The use and deployment of mobile devices across society is phenomenal with an increasing number of individuals using mobile devices to track their everyday health. However, there is a paucity of academic material examining this recent trend. Specifically, little is known about the use and deployment of mobile heart monitoring devices for measuring palpitations and arrhythmia. In this scoping literature review, we identify the contemporary evidence that reports the use of mobile heart monitoring to assess palpitations and arrhythmia across populations. The review was conducted between February and March 2018. Five electronic databases were searched: Association for Computing Machinery (ACM), CINHAL, Google Scholar, PubMed, and Scopus. A total of 981 records were identified and, following the inclusion and exclusion criteria, nine papers formed the final stage of the review.

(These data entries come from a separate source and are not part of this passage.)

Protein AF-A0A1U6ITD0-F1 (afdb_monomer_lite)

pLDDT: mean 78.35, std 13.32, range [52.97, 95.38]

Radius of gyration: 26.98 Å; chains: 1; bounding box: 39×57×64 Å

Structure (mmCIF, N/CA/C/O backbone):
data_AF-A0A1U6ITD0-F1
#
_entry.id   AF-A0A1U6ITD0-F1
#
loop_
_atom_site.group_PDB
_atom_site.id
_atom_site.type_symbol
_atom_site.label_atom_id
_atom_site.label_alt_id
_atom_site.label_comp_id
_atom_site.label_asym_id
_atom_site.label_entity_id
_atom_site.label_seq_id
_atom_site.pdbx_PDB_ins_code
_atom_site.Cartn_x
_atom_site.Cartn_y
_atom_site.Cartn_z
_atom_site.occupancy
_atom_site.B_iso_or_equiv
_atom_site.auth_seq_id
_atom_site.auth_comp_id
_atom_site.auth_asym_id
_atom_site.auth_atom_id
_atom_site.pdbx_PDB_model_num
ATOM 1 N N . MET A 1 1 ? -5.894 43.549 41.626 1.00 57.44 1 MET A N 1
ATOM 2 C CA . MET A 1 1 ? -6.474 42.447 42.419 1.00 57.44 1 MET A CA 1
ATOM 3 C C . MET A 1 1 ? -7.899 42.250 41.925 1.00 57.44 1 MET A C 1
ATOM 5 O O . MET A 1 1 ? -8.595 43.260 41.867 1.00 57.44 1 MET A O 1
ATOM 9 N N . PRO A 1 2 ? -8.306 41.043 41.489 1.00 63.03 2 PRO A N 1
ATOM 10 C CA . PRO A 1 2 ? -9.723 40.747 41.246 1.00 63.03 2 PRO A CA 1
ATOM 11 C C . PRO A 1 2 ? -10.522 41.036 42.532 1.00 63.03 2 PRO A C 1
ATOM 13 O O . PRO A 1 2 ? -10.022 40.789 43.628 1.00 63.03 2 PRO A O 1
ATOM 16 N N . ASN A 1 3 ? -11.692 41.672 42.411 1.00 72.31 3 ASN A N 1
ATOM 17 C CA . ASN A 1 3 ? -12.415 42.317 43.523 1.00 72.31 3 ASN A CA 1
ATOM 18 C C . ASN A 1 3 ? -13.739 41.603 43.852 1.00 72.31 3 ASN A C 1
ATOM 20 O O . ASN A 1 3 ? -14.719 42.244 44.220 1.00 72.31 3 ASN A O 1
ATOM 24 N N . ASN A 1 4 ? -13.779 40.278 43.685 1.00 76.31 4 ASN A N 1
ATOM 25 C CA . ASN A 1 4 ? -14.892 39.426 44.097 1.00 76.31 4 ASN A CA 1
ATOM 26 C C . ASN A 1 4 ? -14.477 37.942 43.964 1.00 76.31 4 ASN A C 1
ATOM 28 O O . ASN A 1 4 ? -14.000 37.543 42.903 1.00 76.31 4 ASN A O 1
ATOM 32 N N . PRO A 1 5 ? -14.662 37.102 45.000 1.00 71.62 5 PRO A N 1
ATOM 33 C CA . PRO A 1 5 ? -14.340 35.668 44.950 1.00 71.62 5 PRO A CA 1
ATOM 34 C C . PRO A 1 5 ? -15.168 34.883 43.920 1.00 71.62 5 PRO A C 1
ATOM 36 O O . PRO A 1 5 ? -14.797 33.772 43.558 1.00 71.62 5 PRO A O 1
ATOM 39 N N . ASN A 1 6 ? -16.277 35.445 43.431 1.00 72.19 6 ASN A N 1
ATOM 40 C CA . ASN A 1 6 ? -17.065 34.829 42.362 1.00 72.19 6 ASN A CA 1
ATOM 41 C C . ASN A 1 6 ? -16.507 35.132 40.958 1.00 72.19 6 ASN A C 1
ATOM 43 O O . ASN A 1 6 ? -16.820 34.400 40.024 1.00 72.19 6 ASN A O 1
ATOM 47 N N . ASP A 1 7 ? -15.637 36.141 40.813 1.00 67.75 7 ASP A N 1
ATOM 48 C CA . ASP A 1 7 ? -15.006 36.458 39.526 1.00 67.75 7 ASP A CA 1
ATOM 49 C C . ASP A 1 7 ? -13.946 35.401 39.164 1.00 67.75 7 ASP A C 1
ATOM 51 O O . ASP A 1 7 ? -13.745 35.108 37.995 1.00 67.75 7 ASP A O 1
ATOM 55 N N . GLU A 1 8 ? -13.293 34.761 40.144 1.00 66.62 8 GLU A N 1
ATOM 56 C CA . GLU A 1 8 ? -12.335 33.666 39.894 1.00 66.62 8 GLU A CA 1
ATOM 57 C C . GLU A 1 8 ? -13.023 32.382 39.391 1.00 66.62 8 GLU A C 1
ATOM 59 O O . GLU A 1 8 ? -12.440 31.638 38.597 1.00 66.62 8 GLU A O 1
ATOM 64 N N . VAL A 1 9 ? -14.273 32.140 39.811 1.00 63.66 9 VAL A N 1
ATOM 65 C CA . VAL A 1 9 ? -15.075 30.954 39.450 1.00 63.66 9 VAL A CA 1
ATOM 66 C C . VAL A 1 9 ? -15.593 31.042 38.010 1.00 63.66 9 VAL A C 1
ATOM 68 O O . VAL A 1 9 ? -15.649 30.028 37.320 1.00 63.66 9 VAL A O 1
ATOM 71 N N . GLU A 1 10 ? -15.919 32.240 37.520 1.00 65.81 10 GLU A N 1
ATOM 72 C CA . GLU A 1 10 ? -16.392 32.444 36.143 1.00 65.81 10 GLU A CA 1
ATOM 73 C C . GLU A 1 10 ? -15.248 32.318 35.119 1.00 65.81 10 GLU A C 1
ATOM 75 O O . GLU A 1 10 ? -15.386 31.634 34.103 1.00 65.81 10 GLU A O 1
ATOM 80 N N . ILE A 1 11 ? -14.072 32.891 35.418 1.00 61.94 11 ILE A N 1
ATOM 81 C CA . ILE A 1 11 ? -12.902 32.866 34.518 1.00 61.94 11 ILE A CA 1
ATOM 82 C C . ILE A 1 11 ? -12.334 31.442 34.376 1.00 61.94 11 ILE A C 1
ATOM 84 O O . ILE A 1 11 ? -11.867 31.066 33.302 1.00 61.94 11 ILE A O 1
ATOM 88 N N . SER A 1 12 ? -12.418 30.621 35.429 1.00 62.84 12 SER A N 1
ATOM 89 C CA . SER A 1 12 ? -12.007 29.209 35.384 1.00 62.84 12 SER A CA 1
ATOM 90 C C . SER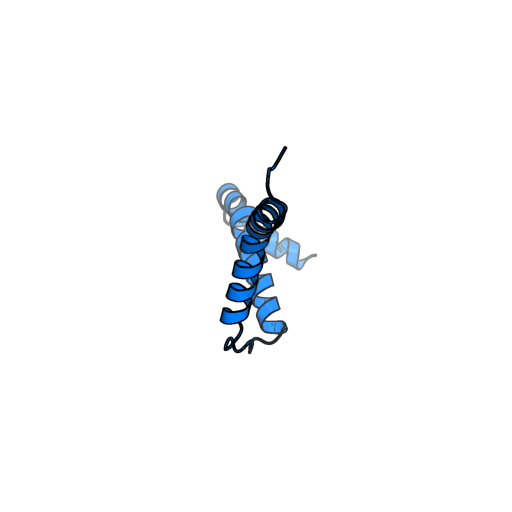 A 1 12 ? -13.040 28.284 34.716 1.00 62.84 12 SER A C 1
ATOM 92 O O . SER A 1 12 ? -12.677 27.211 34.238 1.00 62.84 12 SER A O 1
ATOM 94 N N . GLN A 1 13 ? -14.305 28.707 34.588 1.00 61.59 13 GLN A N 1
ATOM 95 C CA . GLN A 1 13 ? -15.339 27.991 33.822 1.00 61.59 13 GLN A CA 1
ATOM 96 C C . GLN A 1 13 ? -15.313 28.313 32.319 1.00 61.59 13 GLN A C 1
ATOM 98 O O . GLN A 1 13 ? -15.676 27.461 31.505 1.00 61.59 13 GLN A O 1
ATOM 103 N N . LEU A 1 14 ? -14.833 29.500 31.939 1.00 65.88 14 LEU A N 1
ATOM 104 C CA . LEU A 1 14 ? -14.645 29.899 30.538 1.00 65.88 14 LEU A CA 1
ATOM 105 C C . LEU A 1 14 ? -13.560 29.072 29.815 1.00 65.88 14 LEU A C 1
ATOM 107 O O . LEU A 1 14 ? -13.694 28.816 28.621 1.00 65.88 14 LEU A O 1
ATOM 111 N N . ASP A 1 15 ? -12.533 28.594 30.526 1.00 63.16 15 ASP A N 1
ATOM 112 C CA . ASP A 1 15 ? -11.455 27.758 29.961 1.00 63.16 15 ASP A CA 1
ATOM 113 C C . ASP A 1 15 ? -11.855 26.270 29.814 1.00 63.16 15 ASP A C 1
ATOM 115 O O . ASP A 1 15 ? -11.435 25.581 28.885 1.00 63.16 15 ASP A O 1
ATOM 119 N N . GLY A 1 16 ? -12.750 25.766 30.675 1.00 56.00 16 GLY A N 1
ATOM 120 C CA . GLY A 1 16 ? -13.171 24.355 30.684 1.00 56.00 16 GLY A CA 1
ATOM 121 C C . GLY A 1 16 ? -14.315 23.986 29.725 1.00 56.00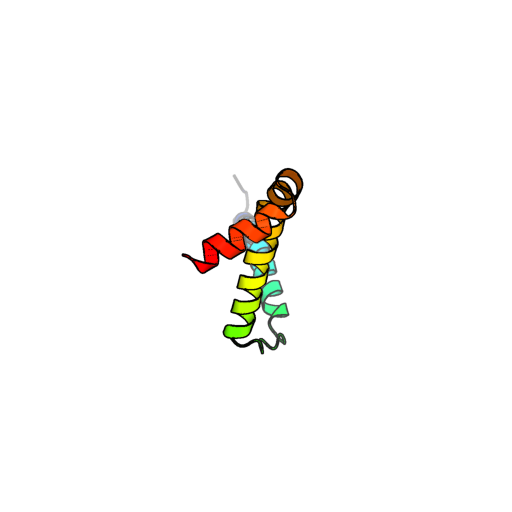 16 GLY A C 1
ATOM 122 O O . GLY A 1 16 ? -14.573 22.803 29.495 1.00 56.00 16 GLY A O 1
ATOM 123 N N . GLY A 1 17 ? -15.022 24.970 29.156 1.00 52.97 17 GLY A N 1
ATOM 124 C CA . GLY A 1 17 ? -16.264 24.748 28.398 1.00 52.97 17 GLY A CA 1
ATOM 125 C C . GLY A 1 17 ? -16.092 24.271 26.949 1.00 52.97 17 GLY A C 1
ATOM 126 O O . GLY A 1 17 ? -17.034 23.747 26.356 1.00 52.97 17 GLY A O 1
ATOM 127 N N . HIS A 1 18 ? -14.904 24.429 26.359 1.00 54.56 18 HIS A N 1
ATOM 128 C CA . HIS A 1 18 ? -14.707 24.213 24.918 1.00 54.56 18 HIS A CA 1
ATOM 129 C C . HIS A 1 18 ? -14.192 22.806 24.568 1.00 54.56 18 HIS A C 1
ATOM 131 O O . HIS A 1 18 ? -14.390 22.345 23.444 1.00 54.56 18 HIS A O 1
ATOM 137 N N . ALA A 1 19 ? -13.589 22.089 25.522 1.00 59.47 19 ALA A N 1
ATOM 138 C CA . ALA A 1 19 ? -13.139 20.709 25.316 1.00 59.47 19 ALA A CA 1
ATOM 139 C C . ALA A 1 19 ? -14.300 19.694 25.424 1.00 59.47 19 ALA A C 1
ATOM 141 O O . ALA A 1 19 ? -14.419 18.783 24.605 1.00 59.47 19 ALA A O 1
ATOM 142 N N . HIS A 1 20 ? -15.222 19.911 26.368 1.00 54.06 20 HIS A N 1
ATOM 143 C CA . HIS A 1 20 ? -16.302 18.970 26.695 1.00 54.06 20 HIS A CA 1
ATOM 144 C C . HIS A 1 20 ? -17.454 18.933 25.672 1.00 54.06 20 HIS A C 1
ATOM 146 O O . HIS A 1 20 ? -18.113 17.901 25.501 1.00 54.06 20 HIS A O 1
ATOM 152 N N . ALA A 1 21 ? -17.710 20.046 24.973 1.00 63.22 21 ALA A N 1
ATOM 153 C CA . ALA A 1 21 ? -18.748 20.115 23.940 1.00 63.22 21 ALA A CA 1
ATOM 154 C C . ALA A 1 21 ? -18.364 19.299 22.692 1.00 63.22 21 ALA A C 1
ATOM 156 O O . ALA A 1 21 ? -19.219 18.662 22.077 1.00 63.22 21 ALA A O 1
ATOM 157 N N . SER A 1 22 ? -17.067 19.270 22.368 1.00 63.06 22 SER A N 1
ATOM 158 C CA . SER A 1 22 ? -16.510 18.500 21.254 1.00 63.06 22 SER A CA 1
ATOM 159 C C . SER A 1 22 ? -16.587 16.992 21.519 1.00 63.06 22 SER A C 1
ATOM 161 O O . SER A 1 22 ? -17.116 16.253 20.693 1.00 63.06 22 SER A O 1
ATOM 163 N N . GLU A 1 23 ? -16.182 16.529 22.709 1.00 64.44 23 GLU A N 1
ATOM 164 C CA . GLU A 1 23 ? -16.301 15.110 23.094 1.00 64.44 23 GLU A CA 1
ATOM 165 C C . GLU A 1 23 ? -17.756 14.623 23.101 1.00 64.44 23 GLU A C 1
ATOM 167 O O . GLU A 1 23 ? -18.069 13.556 22.576 1.00 64.44 23 GLU A O 1
ATOM 172 N N . SER A 1 24 ? -18.679 15.429 23.625 1.00 65.31 24 SER A N 1
ATOM 173 C CA . SER A 1 24 ? -20.100 15.062 23.689 1.00 65.31 24 SER A CA 1
ATOM 174 C C . SER A 1 24 ? -20.742 14.953 22.300 1.00 65.31 24 SER A C 1
ATOM 176 O O . SER A 1 24 ? -21.567 14.065 22.072 1.00 65.31 24 SER A O 1
ATOM 178 N N . ALA A 1 25 ? -20.344 15.822 21.364 1.00 66.62 25 ALA A N 1
ATOM 179 C CA . ALA A 1 25 ? -20.793 15.776 19.975 1.00 66.62 25 ALA A CA 1
ATOM 180 C C . ALA A 1 25 ? -20.245 14.541 19.239 1.00 66.62 25 ALA A C 1
ATOM 182 O O . ALA A 1 25 ? -21.004 13.855 18.559 1.00 66.62 25 ALA A O 1
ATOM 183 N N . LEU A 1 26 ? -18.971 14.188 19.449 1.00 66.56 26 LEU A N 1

The results identified a total of six primary themes: purpose, environment, population, wearable devices, assessment, and study design. A further 24 secondary themes were identified across the primary themes. These included detection, cost effectiveness, recruitment, type of setting, type of assessment, and commercial or purpose-built mobile device. This scoping review highlights that further work is required to understand the impact of mobile heart monitoring devices on how arrhythmias and palpitations are assessed and measured across all populations and ages of society. A positive trend revealed by this review demonstrates how mobile heart monitoring devices can support primary care providers to deliver high levels of care at a low cost to the service provider. This has several benefits: alleviation of patient anxiety, lowering the risk of morbidity and mortality, while progressively influencing national and international care pathway guidelines. Limitations of this work include the paucity of knowledge and insight from primary care providers and lack of qualitative material. We argue that future studies consider qualitative and mixed methods approaches to complement quantitative methodologies and to ensure all actors’ experiences are recorded.